Items from a data source
::::::::
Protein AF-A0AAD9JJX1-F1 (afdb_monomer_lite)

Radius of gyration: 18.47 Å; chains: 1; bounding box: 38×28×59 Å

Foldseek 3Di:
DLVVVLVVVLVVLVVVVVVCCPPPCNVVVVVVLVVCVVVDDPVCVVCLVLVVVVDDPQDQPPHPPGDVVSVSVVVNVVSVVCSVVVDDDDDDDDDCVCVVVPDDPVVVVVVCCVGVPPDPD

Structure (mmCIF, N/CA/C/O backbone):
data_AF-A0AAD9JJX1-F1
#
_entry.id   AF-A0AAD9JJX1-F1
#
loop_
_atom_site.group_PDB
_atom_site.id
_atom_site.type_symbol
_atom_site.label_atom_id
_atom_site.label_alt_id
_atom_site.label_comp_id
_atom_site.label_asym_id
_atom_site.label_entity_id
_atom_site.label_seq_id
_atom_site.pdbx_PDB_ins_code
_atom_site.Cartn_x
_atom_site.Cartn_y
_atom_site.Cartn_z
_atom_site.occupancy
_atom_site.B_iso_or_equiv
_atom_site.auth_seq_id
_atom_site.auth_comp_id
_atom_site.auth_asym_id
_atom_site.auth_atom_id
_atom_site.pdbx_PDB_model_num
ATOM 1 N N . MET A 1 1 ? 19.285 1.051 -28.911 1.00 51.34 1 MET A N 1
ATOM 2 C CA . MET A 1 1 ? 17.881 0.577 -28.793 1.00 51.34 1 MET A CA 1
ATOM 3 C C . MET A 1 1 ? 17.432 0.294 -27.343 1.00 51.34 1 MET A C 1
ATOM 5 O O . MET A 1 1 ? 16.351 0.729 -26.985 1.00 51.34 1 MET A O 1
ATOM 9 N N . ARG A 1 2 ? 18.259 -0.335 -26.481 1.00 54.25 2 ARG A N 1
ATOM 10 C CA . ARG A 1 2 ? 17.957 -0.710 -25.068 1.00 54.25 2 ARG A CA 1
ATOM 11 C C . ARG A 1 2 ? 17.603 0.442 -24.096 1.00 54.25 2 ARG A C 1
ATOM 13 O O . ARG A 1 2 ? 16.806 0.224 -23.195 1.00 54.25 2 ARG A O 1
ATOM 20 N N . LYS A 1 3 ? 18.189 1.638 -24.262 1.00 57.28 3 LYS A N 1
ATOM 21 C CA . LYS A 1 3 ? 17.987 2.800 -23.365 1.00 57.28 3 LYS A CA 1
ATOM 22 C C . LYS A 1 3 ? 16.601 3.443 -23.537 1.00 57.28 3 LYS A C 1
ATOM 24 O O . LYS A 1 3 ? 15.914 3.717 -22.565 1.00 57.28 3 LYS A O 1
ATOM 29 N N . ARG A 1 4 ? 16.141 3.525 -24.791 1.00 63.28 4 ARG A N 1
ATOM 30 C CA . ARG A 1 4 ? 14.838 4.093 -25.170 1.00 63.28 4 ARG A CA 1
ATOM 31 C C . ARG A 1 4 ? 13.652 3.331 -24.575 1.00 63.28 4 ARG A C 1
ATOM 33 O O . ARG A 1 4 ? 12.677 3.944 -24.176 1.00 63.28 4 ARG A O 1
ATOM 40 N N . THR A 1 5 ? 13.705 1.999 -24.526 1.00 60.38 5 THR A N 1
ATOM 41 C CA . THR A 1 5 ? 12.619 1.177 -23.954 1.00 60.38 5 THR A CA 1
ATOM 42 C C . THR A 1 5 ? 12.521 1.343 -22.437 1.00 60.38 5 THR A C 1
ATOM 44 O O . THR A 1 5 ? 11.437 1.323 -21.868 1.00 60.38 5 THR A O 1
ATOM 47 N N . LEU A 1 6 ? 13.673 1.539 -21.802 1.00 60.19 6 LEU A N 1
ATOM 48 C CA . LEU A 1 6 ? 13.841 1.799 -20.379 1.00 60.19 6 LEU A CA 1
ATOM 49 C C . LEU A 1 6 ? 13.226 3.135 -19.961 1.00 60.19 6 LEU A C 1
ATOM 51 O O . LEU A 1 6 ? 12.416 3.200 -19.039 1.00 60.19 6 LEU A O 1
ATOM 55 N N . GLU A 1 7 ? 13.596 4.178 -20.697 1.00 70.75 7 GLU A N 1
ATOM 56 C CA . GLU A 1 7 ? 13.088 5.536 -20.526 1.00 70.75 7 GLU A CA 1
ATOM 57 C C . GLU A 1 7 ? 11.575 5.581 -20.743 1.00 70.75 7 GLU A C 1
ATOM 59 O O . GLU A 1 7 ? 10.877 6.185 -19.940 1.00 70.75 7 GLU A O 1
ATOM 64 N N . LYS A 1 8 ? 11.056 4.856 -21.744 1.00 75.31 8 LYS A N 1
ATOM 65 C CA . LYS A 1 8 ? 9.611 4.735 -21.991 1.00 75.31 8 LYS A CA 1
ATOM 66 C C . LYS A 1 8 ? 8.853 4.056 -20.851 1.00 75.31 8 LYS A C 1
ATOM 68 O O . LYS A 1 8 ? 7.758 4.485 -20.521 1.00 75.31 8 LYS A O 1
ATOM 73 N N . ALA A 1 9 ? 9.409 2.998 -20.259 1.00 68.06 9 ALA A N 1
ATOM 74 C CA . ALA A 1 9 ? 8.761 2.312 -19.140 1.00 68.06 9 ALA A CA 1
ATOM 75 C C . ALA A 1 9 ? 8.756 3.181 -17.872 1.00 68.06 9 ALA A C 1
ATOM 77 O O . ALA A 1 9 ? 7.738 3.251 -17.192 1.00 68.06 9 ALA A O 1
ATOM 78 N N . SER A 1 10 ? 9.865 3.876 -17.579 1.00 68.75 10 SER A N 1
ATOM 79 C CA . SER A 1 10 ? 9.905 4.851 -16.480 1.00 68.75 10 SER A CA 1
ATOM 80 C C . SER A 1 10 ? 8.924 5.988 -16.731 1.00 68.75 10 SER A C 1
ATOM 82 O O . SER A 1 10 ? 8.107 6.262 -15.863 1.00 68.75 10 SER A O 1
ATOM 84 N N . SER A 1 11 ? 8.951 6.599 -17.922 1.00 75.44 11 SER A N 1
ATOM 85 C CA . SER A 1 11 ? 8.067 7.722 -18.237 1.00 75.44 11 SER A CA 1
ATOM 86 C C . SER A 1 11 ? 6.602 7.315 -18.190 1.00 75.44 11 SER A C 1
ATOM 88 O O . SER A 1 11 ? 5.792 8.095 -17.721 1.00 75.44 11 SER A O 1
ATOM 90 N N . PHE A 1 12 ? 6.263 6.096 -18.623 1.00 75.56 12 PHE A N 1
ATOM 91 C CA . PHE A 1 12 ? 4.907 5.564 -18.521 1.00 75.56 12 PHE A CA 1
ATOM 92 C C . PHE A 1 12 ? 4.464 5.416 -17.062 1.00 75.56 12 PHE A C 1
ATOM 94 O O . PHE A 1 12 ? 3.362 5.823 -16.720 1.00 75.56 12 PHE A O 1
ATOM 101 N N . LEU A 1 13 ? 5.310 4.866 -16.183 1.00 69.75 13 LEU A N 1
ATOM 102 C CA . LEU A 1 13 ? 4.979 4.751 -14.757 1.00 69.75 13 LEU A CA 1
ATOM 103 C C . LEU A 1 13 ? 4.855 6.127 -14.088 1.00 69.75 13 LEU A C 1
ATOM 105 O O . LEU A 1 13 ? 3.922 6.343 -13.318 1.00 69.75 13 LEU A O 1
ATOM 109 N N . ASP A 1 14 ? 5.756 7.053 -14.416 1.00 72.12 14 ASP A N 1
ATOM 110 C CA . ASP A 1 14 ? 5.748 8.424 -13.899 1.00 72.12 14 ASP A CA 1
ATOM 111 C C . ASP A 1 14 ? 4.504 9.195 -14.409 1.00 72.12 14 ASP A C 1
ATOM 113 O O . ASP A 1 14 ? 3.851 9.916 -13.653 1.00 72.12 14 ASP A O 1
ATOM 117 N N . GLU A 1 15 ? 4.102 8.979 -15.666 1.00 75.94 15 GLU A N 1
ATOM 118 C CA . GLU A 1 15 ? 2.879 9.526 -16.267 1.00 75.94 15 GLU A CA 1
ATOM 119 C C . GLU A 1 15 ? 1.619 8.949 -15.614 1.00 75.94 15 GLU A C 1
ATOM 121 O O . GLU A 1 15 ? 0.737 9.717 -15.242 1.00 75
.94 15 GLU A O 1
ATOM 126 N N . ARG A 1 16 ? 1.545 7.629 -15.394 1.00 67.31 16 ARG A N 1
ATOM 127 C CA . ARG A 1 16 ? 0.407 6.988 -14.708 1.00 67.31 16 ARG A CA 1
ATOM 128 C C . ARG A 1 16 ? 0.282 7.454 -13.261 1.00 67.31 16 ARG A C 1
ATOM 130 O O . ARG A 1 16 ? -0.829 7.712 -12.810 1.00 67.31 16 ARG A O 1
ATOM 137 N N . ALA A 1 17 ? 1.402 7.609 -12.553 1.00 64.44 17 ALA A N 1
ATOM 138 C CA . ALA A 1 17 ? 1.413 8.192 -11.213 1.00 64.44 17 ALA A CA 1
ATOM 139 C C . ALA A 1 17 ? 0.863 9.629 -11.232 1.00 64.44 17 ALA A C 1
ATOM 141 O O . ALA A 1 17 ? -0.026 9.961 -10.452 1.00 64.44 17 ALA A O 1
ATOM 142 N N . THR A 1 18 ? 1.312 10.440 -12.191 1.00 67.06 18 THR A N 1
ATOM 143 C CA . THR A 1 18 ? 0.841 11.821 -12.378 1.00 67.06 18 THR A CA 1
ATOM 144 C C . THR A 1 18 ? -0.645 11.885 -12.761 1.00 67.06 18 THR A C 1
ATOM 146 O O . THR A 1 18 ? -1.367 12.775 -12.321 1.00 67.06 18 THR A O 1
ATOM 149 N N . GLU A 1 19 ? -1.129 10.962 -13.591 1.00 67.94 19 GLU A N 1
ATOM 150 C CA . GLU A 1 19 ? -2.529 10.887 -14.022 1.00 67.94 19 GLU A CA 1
::::::::
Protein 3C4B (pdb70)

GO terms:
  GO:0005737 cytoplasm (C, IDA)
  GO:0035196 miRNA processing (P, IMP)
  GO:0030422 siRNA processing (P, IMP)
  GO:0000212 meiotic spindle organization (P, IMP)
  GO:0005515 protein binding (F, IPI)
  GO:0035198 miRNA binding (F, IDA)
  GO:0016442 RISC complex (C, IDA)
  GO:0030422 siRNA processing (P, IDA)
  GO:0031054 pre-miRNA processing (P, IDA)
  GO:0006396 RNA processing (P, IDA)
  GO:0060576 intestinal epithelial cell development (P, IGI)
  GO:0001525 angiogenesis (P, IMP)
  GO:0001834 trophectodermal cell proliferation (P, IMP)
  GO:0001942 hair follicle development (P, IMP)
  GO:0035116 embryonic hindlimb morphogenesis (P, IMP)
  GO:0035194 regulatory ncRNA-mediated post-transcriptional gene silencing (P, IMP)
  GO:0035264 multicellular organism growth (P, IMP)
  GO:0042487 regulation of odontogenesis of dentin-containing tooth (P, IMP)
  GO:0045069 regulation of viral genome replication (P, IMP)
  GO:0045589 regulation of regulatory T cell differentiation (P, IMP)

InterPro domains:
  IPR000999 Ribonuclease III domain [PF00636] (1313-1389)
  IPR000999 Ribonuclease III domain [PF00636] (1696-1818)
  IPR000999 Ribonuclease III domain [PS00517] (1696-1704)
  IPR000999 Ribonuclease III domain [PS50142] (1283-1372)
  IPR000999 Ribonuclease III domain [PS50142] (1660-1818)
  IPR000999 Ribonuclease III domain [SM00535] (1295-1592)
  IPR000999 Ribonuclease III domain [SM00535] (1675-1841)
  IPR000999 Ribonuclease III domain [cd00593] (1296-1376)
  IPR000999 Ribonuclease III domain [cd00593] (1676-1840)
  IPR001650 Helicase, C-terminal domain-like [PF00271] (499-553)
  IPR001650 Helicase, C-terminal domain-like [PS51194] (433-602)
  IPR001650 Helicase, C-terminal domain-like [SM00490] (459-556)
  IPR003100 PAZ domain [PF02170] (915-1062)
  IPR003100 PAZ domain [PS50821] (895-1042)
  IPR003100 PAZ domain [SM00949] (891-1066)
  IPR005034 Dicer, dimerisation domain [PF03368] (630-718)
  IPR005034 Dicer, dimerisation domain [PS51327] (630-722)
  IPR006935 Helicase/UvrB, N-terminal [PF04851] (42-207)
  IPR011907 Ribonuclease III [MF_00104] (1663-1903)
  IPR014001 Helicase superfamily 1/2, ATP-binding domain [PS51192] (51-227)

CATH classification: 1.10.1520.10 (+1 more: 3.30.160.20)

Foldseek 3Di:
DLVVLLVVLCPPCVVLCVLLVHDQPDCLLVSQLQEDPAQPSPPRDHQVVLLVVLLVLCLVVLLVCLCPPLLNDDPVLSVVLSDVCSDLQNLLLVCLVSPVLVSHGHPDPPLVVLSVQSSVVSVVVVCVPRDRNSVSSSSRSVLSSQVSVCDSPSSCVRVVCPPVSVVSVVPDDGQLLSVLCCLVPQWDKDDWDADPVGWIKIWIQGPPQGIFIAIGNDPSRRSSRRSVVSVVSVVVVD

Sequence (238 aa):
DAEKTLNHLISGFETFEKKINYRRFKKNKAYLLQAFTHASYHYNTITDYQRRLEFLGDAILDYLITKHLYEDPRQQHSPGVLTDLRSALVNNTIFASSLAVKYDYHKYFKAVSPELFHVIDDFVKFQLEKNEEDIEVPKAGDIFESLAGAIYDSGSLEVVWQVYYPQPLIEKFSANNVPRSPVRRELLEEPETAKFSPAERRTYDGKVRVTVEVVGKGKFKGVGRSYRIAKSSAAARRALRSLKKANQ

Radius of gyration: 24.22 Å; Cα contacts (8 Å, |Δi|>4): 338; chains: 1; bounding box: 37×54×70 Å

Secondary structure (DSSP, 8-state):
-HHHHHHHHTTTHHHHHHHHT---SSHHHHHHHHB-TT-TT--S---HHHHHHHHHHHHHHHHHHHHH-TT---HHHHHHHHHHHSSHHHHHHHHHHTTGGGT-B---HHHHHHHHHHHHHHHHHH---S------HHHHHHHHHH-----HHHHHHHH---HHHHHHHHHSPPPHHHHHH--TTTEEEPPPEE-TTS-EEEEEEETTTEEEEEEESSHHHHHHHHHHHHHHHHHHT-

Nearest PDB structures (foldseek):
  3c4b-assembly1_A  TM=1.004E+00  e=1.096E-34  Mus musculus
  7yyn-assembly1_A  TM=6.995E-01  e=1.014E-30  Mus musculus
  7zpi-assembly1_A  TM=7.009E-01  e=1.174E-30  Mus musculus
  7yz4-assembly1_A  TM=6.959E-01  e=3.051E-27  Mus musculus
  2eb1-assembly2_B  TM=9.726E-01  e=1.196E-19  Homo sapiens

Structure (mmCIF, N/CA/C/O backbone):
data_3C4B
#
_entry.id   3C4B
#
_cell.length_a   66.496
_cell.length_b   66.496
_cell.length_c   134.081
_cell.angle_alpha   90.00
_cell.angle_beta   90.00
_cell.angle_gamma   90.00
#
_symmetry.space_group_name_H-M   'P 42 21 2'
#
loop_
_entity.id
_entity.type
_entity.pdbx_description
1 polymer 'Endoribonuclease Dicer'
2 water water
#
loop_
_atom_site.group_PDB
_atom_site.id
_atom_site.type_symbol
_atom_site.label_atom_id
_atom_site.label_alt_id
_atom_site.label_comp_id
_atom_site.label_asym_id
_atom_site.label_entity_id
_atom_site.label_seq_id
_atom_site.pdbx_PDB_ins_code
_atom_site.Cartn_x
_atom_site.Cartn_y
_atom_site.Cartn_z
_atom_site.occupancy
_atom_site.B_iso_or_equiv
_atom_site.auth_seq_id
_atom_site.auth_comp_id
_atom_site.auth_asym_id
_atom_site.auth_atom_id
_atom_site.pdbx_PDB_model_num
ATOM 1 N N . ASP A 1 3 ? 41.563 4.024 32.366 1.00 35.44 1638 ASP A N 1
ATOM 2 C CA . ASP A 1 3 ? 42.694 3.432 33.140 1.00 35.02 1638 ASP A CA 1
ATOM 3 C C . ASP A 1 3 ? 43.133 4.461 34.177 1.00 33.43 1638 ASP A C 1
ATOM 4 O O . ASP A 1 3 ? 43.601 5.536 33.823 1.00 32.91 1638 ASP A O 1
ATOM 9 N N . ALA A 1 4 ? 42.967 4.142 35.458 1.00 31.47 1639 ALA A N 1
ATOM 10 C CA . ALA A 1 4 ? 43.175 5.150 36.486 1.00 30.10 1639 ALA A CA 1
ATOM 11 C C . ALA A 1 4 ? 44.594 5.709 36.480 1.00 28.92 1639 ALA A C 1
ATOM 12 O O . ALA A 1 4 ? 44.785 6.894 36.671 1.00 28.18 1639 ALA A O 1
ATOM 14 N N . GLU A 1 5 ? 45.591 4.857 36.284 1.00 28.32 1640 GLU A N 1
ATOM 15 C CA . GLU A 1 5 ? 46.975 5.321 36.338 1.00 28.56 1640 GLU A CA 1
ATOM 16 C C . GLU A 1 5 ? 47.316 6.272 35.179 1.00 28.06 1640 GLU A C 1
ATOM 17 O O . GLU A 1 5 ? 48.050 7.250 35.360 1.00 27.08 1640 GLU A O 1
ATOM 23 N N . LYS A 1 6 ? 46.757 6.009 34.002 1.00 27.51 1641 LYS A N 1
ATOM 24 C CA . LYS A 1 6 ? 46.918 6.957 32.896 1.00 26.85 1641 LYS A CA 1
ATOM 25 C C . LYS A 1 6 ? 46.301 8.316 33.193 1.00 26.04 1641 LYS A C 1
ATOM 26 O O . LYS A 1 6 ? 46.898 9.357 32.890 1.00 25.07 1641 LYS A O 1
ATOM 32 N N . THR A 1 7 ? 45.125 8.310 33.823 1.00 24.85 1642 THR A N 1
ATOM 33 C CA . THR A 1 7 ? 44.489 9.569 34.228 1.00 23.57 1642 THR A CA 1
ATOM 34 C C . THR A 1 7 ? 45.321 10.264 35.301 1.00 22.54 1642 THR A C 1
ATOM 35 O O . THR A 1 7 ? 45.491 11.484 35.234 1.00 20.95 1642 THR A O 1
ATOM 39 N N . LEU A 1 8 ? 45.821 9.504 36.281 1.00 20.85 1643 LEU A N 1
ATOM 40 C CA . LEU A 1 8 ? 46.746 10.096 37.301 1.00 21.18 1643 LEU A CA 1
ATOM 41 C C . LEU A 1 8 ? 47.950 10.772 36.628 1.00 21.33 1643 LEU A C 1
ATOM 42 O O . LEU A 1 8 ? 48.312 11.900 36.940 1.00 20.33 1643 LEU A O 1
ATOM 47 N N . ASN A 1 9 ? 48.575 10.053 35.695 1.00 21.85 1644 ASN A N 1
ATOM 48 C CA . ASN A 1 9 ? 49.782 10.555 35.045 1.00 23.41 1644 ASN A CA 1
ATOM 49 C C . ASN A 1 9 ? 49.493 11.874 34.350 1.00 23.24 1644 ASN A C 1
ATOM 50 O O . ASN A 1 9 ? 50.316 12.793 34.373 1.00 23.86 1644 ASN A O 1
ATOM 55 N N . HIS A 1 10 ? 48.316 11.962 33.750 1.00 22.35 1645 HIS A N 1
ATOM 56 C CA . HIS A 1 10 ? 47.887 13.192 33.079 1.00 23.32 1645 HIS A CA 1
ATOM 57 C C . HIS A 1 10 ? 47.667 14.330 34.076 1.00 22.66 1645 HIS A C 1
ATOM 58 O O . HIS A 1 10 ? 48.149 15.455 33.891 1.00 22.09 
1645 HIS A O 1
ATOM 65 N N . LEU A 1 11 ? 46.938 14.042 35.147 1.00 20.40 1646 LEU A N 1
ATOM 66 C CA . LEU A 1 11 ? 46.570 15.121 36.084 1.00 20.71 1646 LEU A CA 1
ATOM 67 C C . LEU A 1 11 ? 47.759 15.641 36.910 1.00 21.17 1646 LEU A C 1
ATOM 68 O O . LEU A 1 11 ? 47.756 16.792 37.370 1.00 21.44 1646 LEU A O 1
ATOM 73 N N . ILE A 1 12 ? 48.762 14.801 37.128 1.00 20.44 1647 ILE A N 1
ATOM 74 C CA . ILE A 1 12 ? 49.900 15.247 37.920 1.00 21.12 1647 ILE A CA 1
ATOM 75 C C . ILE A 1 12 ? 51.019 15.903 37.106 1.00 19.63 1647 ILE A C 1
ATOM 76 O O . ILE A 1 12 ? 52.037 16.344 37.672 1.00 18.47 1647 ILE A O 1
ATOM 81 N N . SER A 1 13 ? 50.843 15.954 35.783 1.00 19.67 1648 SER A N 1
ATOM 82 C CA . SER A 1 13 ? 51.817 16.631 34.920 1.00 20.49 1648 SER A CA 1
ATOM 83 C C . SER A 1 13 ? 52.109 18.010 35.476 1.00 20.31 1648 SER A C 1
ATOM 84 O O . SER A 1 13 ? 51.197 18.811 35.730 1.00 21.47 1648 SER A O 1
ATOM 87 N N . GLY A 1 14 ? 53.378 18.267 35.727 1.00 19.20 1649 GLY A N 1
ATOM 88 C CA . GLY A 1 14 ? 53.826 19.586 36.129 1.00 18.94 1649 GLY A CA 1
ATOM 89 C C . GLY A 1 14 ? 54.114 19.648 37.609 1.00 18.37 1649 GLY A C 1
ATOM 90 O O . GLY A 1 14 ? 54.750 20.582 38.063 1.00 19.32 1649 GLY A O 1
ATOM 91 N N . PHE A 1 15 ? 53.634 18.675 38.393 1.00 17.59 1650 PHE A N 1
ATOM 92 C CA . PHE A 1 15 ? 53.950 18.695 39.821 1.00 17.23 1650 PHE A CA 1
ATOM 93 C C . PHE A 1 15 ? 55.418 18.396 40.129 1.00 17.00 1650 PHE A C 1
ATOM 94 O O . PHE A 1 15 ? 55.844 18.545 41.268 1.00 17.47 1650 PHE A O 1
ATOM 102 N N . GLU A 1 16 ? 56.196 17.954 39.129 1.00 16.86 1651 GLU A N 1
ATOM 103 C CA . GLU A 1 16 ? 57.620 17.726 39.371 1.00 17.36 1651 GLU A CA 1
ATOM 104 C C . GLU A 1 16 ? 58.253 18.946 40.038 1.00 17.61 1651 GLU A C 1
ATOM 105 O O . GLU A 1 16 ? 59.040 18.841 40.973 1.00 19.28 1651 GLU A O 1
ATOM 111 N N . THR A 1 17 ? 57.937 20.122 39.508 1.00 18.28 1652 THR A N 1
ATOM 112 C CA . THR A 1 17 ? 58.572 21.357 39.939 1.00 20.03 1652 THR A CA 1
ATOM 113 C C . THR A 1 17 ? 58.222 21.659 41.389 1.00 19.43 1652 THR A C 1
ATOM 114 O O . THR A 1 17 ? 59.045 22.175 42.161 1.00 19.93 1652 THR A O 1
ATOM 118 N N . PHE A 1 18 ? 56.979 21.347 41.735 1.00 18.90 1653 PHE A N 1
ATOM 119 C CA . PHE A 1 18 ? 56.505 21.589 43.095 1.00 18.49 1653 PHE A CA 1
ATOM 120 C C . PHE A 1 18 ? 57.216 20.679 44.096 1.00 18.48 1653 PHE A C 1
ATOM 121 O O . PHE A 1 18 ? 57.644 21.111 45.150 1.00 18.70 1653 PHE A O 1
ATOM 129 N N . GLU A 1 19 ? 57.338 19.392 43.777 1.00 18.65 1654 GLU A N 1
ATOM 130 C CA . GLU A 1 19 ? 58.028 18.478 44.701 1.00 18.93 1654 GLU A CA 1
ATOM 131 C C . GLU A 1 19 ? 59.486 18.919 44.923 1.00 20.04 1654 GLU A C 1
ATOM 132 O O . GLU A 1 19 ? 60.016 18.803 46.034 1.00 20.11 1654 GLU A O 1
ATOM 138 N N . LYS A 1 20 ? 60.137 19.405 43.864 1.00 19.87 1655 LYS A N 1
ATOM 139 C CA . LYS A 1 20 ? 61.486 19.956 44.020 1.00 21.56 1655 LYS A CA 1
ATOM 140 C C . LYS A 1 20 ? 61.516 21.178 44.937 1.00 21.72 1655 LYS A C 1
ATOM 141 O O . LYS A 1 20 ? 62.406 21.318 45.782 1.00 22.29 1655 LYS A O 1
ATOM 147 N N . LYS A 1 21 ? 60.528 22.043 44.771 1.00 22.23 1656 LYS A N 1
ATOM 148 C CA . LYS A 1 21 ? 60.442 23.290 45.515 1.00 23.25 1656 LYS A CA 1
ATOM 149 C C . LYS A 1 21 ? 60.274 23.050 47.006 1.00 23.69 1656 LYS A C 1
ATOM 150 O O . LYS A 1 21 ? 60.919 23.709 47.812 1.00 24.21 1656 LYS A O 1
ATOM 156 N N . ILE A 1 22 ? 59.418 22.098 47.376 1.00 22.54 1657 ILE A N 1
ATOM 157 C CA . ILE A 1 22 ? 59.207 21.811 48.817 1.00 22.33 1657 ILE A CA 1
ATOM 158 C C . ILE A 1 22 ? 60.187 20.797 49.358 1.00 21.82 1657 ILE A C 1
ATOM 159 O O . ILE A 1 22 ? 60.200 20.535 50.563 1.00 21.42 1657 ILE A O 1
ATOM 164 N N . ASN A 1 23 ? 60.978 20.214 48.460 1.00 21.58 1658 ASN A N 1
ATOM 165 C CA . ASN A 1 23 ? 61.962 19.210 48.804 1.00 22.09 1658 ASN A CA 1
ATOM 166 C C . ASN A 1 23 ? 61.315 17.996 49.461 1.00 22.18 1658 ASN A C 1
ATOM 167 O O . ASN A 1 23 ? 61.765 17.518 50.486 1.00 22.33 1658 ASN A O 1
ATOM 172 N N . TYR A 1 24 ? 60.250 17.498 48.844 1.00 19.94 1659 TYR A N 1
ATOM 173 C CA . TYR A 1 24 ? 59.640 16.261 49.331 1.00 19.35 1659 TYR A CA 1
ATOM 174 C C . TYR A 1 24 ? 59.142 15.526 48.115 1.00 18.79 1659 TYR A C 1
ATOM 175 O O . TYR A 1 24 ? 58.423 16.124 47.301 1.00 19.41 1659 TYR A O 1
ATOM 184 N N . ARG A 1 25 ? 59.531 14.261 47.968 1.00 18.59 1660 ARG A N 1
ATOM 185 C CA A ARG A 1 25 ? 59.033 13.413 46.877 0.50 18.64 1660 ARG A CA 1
::::::::
About this task
Take the stretch of lines above from the one containing "ATOM 40 C CA" through the one containing "ATOM 56 C CA . HIS" and repeat it exactly, adding no other line.

Output for this exercise
ATOM 40 C CA . LEU A 1 8 ? 46.746 10.096 37.301 1.00 21.18 1643 LEU A CA 1
ATOM 41 C C . LEU A 1 8 ? 47.950 10.772 36.628 1.00 21.33 1643 LEU A C 1
ATOM 42 O O . LEU A 1 8 ? 48.312 11.900 36.940 1.00 20.33 1643 LEU A O 1
ATOM 47 N N . ASN A 1 9 ? 48.575 10.053 35.695 1.00 21.85 1644 ASN A N 1
ATOM 48 C CA . ASN A 1 9 ? 49.782 10.555 35.045 1.00 23.41 1644 ASN A CA 1
ATOM 49 C C . ASN A 1 9 ? 49.493 11.874 34.350 1.00 23.24 1644 ASN A C 1
ATOM 50 O O . ASN A 1 9 ? 50.316 12.793 34.373 1.00 23.86 1644 ASN A O 1
ATOM 55 N N . HIS A 1 10 ? 48.316 11.962 33.750 1.00 22.35 1645 HIS A N 1
ATOM 56 C CA . HIS A 1 10 ? 47.887 13.192 33.079 1.00 23.32 1645 HIS A CA 1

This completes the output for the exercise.